Topological Horseshoe Analysis and FPGA Implementation of a Classical Fractional Order Chaotic System

• Main Authors: Enzeng Dong, Mingfeng Yuan, Fangfang Han, Jigang Tong, Shengzhi Du
• Format: Article
• Language: English
• Published: IEEE 2019-01-01
• Series: IEEE Access
• Subjects: Computer-assisted proof; fractional order liu System; FPGA implementation; topological horseshoe analysis
• Online Access: https://ieeexplore.ieee.org/document/8821275/

Scholars have done extensive research on dynamic analysis and analog circuits implementation of the classical fractional order chaotic system-Liu System (FOLS). However, they did not rigorously prove the existence of FOLS from the perspective of mathematics. And they also did not effectively design digital circuits to generate signals of the fractional order chaotic systems, especially the 2.7-order system. This paper selects an appropriate Poincaré section where a first return Poincaré map of FOLS was defined. Based on computer-assisted verification method, the conclusion is that the Poincaré map is semi-conjugate to a 2-shift map and the topological entropy of the map is no less than ln 2, which rigorously verifies the existence of chaotic behavior in the 2.7-order Liu system.
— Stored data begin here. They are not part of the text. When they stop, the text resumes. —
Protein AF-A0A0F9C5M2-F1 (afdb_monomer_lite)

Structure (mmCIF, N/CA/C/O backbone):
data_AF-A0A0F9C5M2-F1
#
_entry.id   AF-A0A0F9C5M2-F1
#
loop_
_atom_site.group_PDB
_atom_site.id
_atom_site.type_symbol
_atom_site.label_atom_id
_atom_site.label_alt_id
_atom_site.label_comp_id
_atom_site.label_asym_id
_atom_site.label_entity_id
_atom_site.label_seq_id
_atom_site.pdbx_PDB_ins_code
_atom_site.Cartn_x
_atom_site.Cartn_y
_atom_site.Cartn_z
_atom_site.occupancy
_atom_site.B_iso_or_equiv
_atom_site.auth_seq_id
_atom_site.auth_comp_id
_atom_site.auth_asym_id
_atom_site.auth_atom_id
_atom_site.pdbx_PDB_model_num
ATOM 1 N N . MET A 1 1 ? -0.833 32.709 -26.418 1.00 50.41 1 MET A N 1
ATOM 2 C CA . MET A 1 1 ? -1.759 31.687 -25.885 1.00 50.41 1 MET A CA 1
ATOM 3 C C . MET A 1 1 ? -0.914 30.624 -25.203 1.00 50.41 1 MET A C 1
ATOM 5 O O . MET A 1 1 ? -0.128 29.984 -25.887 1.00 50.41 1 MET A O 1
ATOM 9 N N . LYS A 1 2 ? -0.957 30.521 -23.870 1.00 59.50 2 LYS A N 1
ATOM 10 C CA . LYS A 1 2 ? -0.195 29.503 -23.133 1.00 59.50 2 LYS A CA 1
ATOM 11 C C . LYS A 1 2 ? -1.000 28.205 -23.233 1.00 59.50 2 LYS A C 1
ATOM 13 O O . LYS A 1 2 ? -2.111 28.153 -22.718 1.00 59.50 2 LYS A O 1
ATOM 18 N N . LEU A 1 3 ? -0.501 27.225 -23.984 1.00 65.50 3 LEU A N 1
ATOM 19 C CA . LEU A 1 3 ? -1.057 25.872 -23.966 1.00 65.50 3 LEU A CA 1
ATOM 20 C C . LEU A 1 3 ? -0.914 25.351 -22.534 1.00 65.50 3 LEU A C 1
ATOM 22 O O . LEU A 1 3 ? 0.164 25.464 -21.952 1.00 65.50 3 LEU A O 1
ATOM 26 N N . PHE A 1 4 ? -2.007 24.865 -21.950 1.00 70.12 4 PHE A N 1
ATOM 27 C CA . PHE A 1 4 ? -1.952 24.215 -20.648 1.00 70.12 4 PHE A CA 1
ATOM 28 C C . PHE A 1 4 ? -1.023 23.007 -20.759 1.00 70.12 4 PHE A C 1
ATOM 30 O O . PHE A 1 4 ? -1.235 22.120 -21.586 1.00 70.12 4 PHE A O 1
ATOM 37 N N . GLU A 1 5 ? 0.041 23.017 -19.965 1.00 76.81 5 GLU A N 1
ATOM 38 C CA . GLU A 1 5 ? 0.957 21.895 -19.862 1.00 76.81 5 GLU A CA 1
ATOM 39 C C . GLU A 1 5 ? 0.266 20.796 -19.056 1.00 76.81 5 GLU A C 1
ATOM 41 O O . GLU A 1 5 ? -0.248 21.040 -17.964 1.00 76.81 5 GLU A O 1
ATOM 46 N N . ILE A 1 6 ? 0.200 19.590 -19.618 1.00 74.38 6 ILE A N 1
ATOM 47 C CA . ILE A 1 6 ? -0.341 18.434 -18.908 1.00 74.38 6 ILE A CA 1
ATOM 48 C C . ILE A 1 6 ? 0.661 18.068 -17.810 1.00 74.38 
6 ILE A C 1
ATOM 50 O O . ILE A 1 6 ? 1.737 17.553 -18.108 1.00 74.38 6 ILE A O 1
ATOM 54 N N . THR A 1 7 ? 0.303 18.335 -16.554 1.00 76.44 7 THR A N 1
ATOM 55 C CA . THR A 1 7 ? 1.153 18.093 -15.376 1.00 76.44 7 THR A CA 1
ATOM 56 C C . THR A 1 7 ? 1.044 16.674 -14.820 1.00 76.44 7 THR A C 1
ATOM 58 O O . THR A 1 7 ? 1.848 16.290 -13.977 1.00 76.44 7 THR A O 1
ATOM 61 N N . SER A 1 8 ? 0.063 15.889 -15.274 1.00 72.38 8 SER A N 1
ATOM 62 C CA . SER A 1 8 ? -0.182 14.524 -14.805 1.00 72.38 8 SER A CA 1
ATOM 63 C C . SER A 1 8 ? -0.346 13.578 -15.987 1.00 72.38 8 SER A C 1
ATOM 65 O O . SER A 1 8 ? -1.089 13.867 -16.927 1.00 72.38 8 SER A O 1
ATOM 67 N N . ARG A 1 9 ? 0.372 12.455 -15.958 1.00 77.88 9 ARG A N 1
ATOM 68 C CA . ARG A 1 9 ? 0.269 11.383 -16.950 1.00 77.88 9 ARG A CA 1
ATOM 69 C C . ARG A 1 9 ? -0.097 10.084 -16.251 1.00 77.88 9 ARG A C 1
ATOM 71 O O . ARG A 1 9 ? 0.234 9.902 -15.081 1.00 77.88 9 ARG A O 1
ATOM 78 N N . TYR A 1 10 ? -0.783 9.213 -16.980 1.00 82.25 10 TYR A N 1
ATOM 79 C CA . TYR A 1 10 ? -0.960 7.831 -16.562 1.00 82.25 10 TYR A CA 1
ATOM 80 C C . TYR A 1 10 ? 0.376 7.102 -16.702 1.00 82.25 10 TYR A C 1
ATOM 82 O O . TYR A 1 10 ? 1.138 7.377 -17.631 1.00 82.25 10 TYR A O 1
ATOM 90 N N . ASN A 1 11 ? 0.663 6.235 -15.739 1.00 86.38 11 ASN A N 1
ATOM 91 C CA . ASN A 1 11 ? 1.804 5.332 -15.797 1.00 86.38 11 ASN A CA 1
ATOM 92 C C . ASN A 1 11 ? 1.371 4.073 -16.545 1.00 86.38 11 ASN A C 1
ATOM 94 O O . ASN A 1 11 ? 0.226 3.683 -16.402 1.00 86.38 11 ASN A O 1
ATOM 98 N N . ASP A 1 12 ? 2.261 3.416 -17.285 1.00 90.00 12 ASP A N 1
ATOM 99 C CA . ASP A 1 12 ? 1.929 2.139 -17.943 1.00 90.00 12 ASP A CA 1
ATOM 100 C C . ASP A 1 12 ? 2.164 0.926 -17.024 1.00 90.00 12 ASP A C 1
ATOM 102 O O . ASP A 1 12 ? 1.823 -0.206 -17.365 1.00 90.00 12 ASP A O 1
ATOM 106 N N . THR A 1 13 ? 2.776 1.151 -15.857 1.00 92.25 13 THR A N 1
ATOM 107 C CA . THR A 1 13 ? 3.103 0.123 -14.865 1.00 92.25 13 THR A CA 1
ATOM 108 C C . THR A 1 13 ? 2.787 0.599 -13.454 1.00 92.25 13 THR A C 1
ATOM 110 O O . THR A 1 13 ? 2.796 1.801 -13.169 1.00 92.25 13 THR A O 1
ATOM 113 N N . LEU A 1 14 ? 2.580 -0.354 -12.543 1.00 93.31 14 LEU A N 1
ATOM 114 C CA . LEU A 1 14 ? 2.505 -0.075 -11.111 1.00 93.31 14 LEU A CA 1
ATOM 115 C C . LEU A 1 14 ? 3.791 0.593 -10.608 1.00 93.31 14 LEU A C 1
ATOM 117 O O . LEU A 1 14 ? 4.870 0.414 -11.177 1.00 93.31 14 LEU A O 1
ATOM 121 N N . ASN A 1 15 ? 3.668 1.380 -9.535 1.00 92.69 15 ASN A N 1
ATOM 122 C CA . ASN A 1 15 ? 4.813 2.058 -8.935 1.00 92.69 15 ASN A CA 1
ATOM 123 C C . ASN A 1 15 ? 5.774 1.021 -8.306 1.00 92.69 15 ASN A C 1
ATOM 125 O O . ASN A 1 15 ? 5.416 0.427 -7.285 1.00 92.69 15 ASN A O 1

This proof is necessary before the chaotic system is used for information encryption. The next and most significant task is to build a system model through DSP-Builder software and generate chaotic signals using Field Programmable Gate Array chip. The results of oscilloscope consistent with numerical simulations, which lays the foundation for image and video streaming encryption.